[Bards] Performing in court
Jay Rudin
rudin at ev1.net
Fri Feb 23 09:05:47 PST 2007
Baroness Muriel asked:
> Do any of you remember when you went from being, "I didn't know he was a
> bard" to "oh cool, he's going to perform!"?
Actually, as I remember it, there were several stages.
I started off occasionally singing dirty songs and writing (very poor)
poetry. Nobody (including me) thought of me as a bard.
But when Willow started the College of Bards in the early 1980s, it seemed
like fun, so I joined. and got active. I went from "I didn't know he was a
bard" to , "Yeah, he's one of the lesser bards. When he's finished, we'll
get to hear Willow / Ivar / Branwen / whoever"

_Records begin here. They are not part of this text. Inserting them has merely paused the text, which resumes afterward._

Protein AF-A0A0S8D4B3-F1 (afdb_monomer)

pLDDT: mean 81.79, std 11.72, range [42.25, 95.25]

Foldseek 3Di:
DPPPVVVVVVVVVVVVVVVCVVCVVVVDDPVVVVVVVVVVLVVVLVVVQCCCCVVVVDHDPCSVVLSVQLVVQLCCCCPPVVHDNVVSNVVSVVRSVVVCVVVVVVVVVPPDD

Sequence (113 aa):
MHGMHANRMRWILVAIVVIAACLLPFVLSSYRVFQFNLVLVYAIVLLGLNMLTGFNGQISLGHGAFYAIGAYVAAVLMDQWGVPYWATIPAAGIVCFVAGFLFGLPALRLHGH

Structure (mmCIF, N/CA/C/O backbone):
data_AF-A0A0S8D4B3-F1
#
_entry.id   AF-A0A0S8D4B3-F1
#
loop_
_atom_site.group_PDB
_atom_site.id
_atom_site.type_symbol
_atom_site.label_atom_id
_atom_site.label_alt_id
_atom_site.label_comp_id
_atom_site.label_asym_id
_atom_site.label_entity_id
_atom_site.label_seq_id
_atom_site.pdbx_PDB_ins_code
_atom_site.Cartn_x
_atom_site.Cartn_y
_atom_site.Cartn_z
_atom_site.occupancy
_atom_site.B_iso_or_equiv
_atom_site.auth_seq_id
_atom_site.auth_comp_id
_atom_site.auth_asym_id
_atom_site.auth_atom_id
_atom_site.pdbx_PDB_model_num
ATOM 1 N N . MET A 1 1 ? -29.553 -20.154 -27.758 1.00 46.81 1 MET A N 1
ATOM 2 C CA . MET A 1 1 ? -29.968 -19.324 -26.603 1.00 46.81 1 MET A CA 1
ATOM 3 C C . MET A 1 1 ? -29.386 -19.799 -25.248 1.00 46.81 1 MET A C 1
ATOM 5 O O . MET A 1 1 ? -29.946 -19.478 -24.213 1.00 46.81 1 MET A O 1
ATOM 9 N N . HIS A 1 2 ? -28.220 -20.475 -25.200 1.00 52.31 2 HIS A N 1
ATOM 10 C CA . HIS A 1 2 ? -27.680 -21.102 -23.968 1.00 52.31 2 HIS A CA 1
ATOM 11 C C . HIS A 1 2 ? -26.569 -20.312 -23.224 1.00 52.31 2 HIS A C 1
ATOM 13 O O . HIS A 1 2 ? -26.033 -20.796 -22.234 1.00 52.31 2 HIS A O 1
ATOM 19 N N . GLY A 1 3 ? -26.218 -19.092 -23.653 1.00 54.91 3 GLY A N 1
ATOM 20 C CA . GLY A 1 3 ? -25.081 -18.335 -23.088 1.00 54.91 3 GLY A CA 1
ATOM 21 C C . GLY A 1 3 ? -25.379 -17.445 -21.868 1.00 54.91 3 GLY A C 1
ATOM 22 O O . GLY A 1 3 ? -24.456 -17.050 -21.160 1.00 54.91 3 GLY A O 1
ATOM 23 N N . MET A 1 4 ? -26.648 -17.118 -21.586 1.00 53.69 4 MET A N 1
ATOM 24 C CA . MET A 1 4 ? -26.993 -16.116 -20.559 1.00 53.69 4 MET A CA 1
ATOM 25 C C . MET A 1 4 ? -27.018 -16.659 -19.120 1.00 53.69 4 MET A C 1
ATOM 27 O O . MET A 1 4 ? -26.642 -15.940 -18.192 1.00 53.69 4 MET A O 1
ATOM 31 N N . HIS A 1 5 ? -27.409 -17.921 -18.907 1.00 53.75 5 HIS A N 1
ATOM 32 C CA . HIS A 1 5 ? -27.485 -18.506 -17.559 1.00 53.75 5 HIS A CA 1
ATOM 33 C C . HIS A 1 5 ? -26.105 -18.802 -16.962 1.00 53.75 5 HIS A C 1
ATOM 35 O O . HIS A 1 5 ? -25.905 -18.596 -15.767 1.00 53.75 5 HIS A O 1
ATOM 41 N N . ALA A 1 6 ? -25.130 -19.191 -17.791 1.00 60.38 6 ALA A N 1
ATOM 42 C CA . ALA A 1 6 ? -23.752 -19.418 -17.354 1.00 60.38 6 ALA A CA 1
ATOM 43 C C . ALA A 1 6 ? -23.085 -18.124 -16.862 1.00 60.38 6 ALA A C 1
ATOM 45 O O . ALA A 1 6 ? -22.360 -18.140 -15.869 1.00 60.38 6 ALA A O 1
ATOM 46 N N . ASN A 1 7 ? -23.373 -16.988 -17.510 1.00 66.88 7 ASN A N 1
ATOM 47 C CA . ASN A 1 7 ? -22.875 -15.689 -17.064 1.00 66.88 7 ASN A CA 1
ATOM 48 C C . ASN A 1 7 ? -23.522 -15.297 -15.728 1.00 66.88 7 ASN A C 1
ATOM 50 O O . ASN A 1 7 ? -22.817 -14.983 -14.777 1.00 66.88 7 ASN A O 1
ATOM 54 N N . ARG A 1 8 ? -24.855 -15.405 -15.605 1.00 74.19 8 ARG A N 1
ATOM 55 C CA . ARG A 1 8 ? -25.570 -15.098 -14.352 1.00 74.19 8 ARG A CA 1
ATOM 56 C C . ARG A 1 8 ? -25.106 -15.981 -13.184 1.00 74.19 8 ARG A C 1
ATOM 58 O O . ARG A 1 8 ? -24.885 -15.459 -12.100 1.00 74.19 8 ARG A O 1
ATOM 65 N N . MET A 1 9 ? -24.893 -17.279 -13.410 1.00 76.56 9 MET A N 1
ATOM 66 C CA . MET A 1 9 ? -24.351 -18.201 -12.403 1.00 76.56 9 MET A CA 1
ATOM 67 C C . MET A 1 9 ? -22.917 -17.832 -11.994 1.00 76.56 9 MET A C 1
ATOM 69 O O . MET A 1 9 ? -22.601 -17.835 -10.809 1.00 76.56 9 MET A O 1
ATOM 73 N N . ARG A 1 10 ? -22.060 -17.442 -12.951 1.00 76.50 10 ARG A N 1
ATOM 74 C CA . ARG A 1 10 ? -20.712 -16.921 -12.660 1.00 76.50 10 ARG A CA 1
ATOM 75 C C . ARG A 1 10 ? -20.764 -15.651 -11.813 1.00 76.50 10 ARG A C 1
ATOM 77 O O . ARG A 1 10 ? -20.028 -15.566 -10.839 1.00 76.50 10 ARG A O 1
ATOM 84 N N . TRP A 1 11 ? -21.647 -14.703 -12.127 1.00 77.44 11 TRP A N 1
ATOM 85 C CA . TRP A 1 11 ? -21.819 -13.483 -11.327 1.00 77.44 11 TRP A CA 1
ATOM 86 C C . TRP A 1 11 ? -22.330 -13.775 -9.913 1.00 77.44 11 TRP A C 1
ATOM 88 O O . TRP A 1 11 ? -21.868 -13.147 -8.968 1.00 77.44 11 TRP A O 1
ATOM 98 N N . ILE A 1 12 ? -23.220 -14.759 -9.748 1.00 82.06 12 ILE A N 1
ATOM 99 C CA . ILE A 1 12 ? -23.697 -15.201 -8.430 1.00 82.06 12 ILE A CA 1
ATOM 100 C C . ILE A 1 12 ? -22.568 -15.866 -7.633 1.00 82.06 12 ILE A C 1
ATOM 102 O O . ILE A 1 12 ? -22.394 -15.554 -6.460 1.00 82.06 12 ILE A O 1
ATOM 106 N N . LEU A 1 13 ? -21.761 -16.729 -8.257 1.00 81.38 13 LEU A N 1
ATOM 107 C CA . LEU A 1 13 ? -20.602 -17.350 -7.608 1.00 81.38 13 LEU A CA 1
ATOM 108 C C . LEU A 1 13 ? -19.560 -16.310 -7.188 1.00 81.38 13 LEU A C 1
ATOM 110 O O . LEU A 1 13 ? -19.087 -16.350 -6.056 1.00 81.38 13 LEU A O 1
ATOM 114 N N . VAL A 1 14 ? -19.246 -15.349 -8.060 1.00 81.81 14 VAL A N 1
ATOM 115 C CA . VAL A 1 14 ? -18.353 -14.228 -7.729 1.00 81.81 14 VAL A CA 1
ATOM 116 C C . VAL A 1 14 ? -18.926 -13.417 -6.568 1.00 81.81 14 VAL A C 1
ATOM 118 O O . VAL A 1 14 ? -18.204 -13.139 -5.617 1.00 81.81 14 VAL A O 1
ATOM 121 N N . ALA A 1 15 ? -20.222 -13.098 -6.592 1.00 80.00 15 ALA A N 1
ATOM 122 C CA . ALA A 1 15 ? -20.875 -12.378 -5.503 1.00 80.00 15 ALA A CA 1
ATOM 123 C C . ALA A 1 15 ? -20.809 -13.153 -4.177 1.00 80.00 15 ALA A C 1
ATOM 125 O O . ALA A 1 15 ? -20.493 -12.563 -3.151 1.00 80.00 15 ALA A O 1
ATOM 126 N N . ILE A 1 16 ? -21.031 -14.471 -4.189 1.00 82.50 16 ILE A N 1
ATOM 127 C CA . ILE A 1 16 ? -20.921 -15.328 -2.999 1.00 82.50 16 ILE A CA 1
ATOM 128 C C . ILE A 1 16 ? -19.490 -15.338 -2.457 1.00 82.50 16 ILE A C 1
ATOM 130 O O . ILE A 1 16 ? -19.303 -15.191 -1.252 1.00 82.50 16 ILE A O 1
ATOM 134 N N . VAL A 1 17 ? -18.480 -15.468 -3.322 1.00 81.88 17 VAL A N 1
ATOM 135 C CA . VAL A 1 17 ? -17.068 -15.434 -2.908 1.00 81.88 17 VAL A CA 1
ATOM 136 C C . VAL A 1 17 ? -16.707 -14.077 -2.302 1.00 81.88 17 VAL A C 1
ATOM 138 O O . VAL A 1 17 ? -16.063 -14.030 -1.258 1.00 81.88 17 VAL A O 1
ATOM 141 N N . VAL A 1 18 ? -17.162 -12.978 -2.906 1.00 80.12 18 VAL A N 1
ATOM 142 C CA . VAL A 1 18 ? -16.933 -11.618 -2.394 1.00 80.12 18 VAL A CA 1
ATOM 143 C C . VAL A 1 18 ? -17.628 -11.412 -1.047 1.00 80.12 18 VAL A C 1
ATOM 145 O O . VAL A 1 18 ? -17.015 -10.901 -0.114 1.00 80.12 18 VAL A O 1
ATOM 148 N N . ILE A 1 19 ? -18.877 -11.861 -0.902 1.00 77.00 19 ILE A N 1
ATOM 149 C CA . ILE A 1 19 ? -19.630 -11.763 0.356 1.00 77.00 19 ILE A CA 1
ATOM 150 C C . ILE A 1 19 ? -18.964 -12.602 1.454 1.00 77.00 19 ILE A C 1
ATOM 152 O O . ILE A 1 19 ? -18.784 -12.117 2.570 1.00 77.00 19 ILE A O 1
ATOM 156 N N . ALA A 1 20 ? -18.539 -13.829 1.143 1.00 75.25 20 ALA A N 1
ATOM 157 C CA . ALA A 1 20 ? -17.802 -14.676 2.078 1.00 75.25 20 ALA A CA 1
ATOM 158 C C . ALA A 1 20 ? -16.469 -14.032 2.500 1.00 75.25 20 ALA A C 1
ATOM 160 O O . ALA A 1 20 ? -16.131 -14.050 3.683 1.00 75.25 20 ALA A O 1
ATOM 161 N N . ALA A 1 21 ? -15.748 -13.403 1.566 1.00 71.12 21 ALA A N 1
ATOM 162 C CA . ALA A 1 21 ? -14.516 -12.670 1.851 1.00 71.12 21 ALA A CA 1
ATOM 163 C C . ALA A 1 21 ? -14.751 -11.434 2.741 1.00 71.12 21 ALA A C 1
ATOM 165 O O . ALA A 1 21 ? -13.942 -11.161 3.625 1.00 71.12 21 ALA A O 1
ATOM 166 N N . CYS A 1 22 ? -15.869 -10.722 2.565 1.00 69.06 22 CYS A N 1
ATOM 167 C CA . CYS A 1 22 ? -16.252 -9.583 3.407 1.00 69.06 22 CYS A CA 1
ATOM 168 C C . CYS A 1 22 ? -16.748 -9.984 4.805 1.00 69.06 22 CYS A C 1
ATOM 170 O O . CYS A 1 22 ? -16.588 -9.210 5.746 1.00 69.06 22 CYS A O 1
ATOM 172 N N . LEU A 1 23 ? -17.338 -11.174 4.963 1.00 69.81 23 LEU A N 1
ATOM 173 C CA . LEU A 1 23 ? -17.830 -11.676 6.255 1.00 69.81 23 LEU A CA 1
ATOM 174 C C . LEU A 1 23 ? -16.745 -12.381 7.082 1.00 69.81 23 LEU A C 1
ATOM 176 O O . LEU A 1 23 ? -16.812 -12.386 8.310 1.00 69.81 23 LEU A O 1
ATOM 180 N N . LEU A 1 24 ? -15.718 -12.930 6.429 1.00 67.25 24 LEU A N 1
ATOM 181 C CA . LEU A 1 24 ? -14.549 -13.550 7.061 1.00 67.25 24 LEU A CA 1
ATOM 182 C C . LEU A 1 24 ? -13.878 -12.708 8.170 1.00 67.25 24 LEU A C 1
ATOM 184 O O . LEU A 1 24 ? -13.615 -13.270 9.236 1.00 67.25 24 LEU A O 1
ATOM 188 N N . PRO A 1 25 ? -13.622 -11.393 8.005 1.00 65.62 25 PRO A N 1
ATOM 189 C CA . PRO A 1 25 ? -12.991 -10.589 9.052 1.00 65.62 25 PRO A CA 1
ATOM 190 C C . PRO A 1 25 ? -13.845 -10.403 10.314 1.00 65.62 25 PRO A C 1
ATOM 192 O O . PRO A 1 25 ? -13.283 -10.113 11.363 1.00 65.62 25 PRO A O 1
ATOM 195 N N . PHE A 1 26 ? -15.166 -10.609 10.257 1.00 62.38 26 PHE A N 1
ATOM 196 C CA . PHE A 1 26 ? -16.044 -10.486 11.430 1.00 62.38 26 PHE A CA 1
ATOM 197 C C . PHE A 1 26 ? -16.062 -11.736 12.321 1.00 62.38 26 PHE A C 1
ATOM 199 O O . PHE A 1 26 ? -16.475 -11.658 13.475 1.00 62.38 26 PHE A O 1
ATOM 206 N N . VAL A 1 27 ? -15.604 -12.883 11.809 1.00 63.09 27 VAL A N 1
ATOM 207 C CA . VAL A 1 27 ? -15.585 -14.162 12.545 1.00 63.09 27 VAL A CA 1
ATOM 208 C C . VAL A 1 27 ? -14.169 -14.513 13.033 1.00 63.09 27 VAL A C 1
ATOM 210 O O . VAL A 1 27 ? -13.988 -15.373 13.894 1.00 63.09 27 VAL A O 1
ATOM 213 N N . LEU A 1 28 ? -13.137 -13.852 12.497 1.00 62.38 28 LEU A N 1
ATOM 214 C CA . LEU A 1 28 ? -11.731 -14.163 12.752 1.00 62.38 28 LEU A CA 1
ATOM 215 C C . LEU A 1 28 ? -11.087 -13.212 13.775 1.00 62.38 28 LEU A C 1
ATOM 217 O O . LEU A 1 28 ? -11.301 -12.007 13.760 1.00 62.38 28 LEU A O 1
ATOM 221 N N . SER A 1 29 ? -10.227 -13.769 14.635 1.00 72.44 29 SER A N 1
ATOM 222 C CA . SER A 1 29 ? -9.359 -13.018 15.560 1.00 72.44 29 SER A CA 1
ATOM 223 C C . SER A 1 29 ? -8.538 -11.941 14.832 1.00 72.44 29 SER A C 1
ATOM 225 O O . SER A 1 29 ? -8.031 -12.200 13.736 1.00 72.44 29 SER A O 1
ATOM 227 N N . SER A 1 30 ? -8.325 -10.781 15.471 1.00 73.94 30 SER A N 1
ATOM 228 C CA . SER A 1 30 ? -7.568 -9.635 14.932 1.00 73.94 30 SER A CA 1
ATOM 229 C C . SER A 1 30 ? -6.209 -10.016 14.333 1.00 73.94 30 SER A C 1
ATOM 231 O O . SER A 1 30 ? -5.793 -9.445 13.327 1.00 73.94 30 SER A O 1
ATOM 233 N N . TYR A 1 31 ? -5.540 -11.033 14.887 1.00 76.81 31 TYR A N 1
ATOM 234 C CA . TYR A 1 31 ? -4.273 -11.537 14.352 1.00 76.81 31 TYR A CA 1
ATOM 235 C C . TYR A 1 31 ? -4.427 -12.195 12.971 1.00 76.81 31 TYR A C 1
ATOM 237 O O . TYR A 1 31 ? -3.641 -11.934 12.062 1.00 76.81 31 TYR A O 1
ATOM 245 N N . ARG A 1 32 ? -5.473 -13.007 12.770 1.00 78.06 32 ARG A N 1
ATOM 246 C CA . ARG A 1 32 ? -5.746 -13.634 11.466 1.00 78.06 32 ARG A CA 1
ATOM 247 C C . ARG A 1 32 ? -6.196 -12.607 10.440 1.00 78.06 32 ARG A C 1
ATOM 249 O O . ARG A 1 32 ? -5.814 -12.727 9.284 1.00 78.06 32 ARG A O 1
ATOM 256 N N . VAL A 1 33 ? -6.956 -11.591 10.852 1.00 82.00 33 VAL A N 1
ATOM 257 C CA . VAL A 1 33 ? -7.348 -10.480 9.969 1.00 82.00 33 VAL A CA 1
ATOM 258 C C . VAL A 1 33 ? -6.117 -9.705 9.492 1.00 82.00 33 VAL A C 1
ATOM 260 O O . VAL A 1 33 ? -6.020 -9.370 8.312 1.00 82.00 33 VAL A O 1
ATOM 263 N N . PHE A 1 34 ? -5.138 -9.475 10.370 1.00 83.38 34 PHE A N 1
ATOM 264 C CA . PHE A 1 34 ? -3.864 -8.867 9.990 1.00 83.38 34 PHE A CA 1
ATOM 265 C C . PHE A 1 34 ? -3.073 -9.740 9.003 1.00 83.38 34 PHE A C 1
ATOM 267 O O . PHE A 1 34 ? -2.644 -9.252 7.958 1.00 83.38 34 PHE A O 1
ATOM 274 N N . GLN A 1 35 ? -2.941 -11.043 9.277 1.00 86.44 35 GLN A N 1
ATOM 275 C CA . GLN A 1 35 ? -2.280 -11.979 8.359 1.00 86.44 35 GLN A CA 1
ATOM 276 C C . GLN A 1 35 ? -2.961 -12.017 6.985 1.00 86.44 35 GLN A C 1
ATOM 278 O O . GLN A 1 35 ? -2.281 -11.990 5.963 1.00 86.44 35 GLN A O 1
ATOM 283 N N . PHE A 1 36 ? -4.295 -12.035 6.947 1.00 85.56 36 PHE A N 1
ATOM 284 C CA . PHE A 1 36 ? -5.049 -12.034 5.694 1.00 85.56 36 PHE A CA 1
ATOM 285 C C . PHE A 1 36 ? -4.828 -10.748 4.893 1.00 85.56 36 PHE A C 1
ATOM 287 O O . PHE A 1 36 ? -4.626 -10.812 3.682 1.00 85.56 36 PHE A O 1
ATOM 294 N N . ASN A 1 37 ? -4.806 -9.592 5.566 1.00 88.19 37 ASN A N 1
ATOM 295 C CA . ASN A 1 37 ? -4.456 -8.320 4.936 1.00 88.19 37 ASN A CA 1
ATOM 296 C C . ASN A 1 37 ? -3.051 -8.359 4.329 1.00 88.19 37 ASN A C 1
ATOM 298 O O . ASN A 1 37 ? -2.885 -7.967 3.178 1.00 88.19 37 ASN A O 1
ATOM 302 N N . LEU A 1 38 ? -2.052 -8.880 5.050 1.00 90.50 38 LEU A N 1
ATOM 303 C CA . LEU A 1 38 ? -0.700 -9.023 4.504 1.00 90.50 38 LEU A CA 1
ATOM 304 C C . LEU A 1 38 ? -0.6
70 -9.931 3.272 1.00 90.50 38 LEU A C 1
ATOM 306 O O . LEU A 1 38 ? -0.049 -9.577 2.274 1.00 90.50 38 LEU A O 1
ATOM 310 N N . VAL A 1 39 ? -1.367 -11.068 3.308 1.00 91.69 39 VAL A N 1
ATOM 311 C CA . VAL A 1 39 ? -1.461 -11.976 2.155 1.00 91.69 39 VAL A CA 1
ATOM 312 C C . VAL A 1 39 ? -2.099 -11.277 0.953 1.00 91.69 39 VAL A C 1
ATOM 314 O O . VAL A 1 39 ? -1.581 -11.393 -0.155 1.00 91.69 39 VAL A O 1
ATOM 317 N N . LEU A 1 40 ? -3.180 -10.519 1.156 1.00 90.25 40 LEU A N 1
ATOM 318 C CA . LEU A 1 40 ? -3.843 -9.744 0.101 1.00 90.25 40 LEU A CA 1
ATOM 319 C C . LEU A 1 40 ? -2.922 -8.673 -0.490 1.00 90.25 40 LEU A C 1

Then a little while later I started winning "best poem" fairly regularly,
but never won a competition. I was one of the average bards who had a
niche, but was never the bard anyone most wanted to hear. In 1984, I won
the Bordermarch competition, and nobody was as surprised as I was.
Then I left kingdom for a year and a half, and when I came back, people
really seemed to want to hear me. I thought it was just because I'd been
gone, and expected it to drop off fairly quickly.
Instead, people soon started telling me that I was their favorite bard. It
was a shock to me, but about a year later, I won Kingdom Eisteddfod for the
first time, so something was working right.
That was the start of my most magical years. It was really fun to be Robin
of Gilwell. From 1987 to 1990, I won several competitions in both fencing
and bardcraft, received a Thistle and a Falcon, and became an Oak, Pelican,
Lion, Iris, and Baron of the Steppes. (No, awards and orders and tourney
wins don't make it magical. But having magical times can lead to awards and
orders and tourney wins, so they often serve as benchmarks. More
importantly, being a good bard and a good fencer, and leading an active,
thriving barony, and running an active, thriving College of Bards, *do* lead
to magical times.)
What happened all of a sudden? I'm not sure. I didn't feel like I was
doing anything differently, but being Baron of the Steppes, with a year as
College Principal followed by a year as Premier Bard, certainly improved my
visibility. Also, as baron, I was more active than usual, and always
attended fighter practice.
And the magic has never gone away. I'm not as active as I was then, and at
events I'm in meetings or other problem-solving mode more often, so there's
less playtime, but being Robin is still the most fun thing I do (in public).
But I think the important observation is that, in each stage, I was the last
to know. Gerald said that we are our own worst critics. I think it's more
precise to say that we aren't capable of being our own critics at all. How
could we be? He's the only one in the hall who's never heard Gerald
perform. I'm the only one who's never heard Robin. The best measure I can
get of how well I'm doing comes from watching the audience's reaction. So
of course I'm the last one to know -- I'm learning it from them.